Performance Guide

aiogzip is designed to be a high-performance, asynchronous alternative to Python's gzip module. This guide details its performance characteristics and provides tips for optimization.

Benchmark Summary

All benchmarks were conducted on standard hardware using Python 3.12+.

Text Operations (Winner: `aiogzip`)

aiogzip is significantly optimized for text processing, often outperforming the standard gzip module due to efficient buffering and async handling.
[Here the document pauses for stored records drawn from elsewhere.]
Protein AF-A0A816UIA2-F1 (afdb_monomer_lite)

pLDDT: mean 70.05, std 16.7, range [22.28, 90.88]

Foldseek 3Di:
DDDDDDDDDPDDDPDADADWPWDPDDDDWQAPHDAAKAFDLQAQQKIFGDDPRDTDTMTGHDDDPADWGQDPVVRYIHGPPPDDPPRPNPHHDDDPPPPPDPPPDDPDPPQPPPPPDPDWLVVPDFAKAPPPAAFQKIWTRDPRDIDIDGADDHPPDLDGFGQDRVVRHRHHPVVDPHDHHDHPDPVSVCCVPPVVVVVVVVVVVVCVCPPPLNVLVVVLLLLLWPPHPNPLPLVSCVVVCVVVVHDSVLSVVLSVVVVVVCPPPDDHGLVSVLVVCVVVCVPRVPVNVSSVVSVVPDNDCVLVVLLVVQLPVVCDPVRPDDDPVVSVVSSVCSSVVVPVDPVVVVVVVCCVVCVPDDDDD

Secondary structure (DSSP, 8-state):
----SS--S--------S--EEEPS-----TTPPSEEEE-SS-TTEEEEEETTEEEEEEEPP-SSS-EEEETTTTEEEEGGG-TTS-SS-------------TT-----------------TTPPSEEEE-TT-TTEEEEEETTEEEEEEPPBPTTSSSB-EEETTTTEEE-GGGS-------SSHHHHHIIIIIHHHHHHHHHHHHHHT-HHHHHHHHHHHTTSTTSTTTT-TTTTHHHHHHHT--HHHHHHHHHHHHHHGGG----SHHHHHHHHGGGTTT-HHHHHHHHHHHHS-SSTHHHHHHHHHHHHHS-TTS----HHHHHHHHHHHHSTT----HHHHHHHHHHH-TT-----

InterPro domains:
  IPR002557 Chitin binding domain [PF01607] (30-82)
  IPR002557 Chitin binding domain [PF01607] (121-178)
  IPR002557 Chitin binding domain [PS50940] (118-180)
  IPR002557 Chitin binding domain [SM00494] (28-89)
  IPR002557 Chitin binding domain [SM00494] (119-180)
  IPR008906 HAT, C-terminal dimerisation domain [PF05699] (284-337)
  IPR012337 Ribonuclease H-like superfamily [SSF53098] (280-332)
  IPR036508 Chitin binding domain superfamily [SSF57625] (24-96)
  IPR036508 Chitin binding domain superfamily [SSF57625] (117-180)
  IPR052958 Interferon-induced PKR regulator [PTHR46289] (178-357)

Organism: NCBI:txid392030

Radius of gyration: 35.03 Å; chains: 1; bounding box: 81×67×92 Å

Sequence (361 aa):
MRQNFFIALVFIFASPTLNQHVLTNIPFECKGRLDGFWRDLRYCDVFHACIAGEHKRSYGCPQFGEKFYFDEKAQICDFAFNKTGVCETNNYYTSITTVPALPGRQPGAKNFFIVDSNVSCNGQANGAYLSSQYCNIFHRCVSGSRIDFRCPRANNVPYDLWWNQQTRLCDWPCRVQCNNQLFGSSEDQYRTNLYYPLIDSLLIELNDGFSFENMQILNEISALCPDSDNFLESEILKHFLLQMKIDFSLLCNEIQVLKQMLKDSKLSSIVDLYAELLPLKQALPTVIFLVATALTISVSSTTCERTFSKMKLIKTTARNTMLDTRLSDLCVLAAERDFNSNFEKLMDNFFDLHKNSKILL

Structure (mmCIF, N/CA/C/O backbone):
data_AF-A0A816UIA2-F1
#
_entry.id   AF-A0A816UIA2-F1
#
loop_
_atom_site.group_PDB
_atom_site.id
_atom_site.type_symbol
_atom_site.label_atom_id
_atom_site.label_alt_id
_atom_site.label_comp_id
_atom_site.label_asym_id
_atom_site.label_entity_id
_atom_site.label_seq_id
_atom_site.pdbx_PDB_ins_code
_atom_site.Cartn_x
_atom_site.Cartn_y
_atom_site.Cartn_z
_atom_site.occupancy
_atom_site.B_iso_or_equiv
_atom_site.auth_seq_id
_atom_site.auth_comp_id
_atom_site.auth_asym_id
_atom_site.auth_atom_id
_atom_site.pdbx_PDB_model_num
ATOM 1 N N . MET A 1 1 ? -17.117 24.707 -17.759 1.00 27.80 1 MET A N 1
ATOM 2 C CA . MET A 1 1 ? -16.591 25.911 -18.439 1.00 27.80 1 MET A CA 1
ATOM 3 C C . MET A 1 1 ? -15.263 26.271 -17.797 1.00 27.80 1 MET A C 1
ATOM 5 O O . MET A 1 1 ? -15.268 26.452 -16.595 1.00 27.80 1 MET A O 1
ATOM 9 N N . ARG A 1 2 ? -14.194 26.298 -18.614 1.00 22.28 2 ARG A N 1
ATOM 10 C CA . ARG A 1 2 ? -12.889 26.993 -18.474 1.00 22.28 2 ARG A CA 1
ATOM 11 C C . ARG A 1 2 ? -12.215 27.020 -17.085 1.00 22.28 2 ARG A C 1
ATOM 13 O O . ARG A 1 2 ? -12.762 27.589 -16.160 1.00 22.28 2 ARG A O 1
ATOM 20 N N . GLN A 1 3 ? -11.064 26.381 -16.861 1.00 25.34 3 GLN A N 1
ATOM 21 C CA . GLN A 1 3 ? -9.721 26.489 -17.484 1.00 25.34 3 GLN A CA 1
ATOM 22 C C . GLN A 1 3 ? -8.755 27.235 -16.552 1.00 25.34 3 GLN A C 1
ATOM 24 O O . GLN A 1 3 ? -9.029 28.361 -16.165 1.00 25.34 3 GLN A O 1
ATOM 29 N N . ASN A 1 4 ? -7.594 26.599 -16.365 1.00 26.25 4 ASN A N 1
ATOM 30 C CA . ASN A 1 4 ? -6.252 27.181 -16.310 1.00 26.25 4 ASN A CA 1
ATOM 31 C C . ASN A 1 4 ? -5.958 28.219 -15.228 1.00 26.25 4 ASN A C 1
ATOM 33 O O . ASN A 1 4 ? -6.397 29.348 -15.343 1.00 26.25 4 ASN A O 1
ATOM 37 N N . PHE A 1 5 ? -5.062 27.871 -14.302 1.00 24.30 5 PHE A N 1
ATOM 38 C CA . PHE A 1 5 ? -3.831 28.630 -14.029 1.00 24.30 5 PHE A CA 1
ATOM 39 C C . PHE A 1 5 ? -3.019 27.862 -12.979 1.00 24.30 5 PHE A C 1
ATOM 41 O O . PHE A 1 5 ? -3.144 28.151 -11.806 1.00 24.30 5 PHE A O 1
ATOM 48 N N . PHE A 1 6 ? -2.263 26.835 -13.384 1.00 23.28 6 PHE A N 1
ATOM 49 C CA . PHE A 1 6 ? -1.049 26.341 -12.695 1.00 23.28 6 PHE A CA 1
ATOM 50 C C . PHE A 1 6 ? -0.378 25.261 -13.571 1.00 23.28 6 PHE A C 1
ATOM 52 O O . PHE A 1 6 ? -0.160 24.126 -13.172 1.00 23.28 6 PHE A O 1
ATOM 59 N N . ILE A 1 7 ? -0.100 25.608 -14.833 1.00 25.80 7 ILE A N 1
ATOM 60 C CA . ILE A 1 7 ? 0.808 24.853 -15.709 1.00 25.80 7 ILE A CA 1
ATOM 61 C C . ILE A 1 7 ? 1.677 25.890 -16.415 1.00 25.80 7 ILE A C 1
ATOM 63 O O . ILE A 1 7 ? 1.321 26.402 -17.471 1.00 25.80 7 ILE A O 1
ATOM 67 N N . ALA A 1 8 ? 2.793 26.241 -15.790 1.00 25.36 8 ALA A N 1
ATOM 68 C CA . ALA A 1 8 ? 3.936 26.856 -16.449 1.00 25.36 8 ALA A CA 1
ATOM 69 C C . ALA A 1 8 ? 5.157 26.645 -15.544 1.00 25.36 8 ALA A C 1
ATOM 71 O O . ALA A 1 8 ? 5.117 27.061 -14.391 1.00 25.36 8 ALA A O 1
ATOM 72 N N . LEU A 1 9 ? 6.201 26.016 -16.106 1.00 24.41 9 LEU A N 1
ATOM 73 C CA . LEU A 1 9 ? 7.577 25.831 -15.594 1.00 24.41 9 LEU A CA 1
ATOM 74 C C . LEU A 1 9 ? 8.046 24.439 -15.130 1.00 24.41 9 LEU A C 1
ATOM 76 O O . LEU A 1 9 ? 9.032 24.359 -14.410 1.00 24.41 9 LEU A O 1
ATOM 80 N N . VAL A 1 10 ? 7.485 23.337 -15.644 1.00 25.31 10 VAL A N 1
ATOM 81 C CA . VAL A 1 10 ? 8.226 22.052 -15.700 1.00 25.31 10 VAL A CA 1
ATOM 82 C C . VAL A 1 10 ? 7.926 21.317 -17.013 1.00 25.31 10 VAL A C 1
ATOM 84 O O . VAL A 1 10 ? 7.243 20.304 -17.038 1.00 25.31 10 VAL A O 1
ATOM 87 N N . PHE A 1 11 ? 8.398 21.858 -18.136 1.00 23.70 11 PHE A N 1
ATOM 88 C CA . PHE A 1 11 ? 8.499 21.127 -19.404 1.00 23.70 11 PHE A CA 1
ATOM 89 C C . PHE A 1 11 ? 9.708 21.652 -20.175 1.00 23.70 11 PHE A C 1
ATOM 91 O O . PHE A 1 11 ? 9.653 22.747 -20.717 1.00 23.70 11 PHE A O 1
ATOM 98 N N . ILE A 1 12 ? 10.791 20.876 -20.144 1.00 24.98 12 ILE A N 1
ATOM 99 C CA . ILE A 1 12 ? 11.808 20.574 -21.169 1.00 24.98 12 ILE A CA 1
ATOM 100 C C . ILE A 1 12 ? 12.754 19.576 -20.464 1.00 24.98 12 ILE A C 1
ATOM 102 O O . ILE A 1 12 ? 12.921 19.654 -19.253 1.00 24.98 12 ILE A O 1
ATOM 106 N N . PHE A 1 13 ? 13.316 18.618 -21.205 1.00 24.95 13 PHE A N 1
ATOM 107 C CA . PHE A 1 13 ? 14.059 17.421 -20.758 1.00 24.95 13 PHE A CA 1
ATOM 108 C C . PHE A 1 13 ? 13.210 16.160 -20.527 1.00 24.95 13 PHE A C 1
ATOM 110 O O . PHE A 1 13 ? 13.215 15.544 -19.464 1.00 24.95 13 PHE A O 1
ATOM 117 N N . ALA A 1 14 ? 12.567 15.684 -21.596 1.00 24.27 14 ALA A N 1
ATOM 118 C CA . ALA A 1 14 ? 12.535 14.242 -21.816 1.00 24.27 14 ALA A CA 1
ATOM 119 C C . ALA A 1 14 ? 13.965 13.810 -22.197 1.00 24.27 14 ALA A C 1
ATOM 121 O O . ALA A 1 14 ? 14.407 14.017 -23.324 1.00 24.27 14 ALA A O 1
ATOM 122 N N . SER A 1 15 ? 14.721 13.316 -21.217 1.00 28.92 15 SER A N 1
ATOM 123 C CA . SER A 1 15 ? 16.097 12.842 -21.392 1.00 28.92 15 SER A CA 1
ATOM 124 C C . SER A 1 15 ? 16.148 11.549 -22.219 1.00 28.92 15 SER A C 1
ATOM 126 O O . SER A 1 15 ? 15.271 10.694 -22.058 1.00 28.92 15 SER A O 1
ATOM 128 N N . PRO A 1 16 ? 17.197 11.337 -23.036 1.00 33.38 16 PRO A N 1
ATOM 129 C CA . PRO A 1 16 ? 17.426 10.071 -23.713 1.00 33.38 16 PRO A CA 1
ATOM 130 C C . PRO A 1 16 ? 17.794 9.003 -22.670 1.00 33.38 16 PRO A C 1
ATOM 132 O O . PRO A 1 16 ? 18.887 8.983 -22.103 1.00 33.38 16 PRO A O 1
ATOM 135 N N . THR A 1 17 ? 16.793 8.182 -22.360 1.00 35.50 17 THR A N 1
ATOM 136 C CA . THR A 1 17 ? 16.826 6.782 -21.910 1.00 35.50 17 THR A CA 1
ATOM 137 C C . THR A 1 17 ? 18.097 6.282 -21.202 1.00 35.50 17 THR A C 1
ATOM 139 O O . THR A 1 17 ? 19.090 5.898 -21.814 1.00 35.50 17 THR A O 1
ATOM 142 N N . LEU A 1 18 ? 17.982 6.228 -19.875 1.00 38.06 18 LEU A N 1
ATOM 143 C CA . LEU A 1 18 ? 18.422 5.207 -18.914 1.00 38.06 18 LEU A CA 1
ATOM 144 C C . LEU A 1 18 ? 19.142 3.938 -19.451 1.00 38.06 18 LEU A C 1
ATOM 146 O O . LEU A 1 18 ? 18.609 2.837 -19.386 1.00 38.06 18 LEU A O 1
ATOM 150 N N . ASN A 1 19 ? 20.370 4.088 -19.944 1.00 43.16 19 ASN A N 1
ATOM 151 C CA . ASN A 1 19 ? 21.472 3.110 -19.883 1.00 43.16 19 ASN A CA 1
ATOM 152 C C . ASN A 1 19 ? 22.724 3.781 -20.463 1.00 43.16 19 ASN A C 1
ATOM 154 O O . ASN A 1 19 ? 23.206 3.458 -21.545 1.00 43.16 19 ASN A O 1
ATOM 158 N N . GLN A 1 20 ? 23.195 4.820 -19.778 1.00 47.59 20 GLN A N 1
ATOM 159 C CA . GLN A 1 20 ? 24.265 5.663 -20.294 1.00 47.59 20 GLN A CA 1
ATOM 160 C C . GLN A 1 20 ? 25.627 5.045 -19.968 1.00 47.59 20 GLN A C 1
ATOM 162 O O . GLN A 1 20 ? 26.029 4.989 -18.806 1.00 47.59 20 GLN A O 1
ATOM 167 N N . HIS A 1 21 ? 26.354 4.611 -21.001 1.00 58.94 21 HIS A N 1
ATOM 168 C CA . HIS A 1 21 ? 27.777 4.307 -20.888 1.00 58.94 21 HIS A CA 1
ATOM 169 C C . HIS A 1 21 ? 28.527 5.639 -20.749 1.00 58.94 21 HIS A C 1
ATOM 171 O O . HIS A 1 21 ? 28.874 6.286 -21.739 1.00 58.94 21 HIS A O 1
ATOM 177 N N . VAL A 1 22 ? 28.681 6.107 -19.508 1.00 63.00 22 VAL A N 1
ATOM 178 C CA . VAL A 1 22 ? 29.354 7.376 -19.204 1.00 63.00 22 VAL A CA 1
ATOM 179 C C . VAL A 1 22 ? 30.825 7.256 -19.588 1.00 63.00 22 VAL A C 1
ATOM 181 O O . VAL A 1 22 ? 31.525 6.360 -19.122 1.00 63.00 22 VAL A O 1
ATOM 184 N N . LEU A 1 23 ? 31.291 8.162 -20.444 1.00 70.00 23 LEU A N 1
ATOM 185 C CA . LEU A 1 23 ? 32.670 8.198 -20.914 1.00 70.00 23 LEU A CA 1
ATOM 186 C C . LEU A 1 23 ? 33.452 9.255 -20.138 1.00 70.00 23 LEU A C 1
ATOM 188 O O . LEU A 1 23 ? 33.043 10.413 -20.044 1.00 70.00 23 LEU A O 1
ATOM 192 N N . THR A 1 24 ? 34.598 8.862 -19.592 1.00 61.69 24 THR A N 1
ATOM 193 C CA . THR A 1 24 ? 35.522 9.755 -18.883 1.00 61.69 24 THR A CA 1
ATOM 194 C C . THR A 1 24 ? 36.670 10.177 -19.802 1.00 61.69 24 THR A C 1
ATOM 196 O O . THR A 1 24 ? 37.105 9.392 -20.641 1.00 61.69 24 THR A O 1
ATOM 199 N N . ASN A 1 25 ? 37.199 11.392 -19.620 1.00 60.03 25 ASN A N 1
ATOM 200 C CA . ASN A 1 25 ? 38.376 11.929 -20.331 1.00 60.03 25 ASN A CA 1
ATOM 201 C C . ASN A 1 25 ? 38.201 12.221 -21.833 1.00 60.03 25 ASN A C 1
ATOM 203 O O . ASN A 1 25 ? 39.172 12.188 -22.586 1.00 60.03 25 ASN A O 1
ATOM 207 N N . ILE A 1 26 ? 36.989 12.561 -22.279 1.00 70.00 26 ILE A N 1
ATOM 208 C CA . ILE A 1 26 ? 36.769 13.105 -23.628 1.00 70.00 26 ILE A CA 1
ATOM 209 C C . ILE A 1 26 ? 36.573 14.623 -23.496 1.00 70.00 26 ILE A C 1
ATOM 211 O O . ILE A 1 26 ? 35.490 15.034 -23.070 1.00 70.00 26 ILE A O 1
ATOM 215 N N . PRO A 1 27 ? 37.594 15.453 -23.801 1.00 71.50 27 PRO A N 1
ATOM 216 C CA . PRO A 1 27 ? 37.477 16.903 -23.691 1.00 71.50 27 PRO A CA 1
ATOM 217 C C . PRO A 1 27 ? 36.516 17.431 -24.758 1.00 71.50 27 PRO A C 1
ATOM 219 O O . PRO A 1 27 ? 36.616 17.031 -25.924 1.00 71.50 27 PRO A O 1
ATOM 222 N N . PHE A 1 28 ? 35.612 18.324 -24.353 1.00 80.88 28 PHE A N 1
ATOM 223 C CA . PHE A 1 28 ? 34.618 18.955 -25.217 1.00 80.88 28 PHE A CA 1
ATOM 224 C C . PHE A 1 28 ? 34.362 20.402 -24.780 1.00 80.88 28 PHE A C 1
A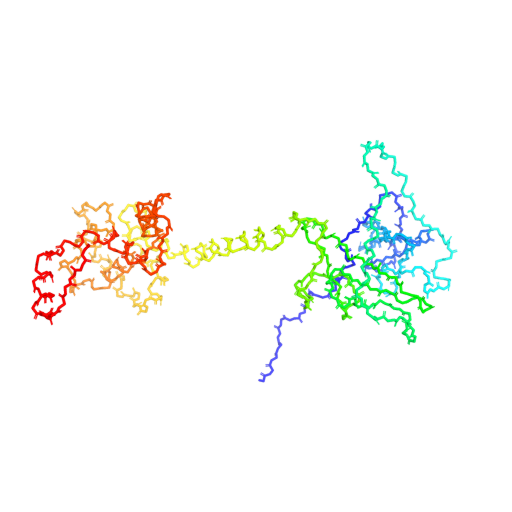TOM 226 O O . PHE A 1 28 ? 34.263 20.682 -23.586 1.00 80.88 28 PHE A O 1
ATOM 233 N N . GLU A 1 29 ? 34.258 21.329 -25.735 1.00 84.38 29 GLU A N 1
ATOM 234 C CA . GLU A 1 29 ? 34.037 22.751 -25.448 1.00 84.38 29 GLU A CA 1
ATOM 235 C C . GLU A 1 29 ? 32.568 23.143 -25.674 1.00 84.38 29 GLU A C 1
ATOM 237 O O . GLU A 1 29 ? 32.021 23.018 -26.773 1.00 84.38 29 GLU A O 1
ATOM 242 N N . CYS A 1 30 ? 31.939 23.647 -24.607 1.00 85.06 30 CYS A N 1
ATOM 243 C CA . CYS A 1 30 ? 30.537 24.072 -24.585 1.00 85.06 30 CYS A CA 1
ATOM 244 C C . CYS A 1 30 ? 30.338 25.588 -24.767 1.00 85.06 30 CYS A C 1
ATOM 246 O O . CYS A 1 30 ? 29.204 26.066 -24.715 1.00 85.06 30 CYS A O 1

Operation	aiogzip	gzip (sync)	Speedup
Bulk Text Read/Write	~35 MB/s	~14 MB/s	2.5x Faster
JSONL Processing	-	-	1.8x Faster
Line Iteration	1.2M lines/sec	-	-

Why? aiogzip uses optimized UTF-8 decoding strategies (using codecs.getincrementaldecoder) and manages buffers efficiently to minimize encoding/decoding overhead.

Binary Operations (Tie)

For bulk binary I/O, aiogzip matches the throughput of standard gzip.

Operation	aiogzip	gzip (sync)	Speedup
Bulk Binary I/O	~52 MB/s	~53 MB/s	Equivalent
Small Chunks	1.7M ops/sec	1.3M ops/sec	1.3x Faster

Concurrency (Winner: `aiogzip`)

When processing multiple files, especially where I/O latency (disk/network) is involved, aiogzip shines by not blocking the event loop.

Concurrent Processing: 1.5x Faster (simulated I/O latency).
Allows the main thread to remain responsive (e.g., for a web server) while processing heavy compression tasks.

Optimization Tips

1. Choose the Right Chunk Size

The default chunk_size is 64KB, and there is intentionally no upper bound.

Increase it (e.g., 128*1024 or 1024*1024) for large file throughput if you have memory to spare.
Decrease it if you are memory constrained and processing massive files.
If you push chunk sizes into the multi-megabyte range, budget the extra memory per open file to avoid accidental OOMs.

# Example: Using a larger chunk size for speed
async with AsyncGzipBinaryFile("large.gz", "rb", chunk_size=1024*1024) as f:
    ...

2. Use `read(-1)` Carefully

Reading the entire file into memory (read(-1)) is the fastest way to process data if it fits in RAM. aiogzip optimizes this by reading chunks and joining them at the end.

However, for multi-gigabyte files, always prefer streaming (line-by-line or fixed-size reads) to avoid OOM (Out of Memory) crashes.

3. Text vs. Binary

If you need text, use AsyncGzipTextFile (or mode="rt"/"wt"). It handles decoding more efficiently than you can typically do manually in Python loop.
If you just need to move bytes (e.g., upload to S3), use AsyncGzipBinaryFile.

4. Buffer Management

aiogzip maintains an internal buffer.

Binary Mode: Uses an efficient offset-pointer strategy to avoid expensive memory copies (del buffer[:n]) when reading small chunks.
Text Mode: Buffers decoded text to handle split multi-byte characters and split newlines correctly.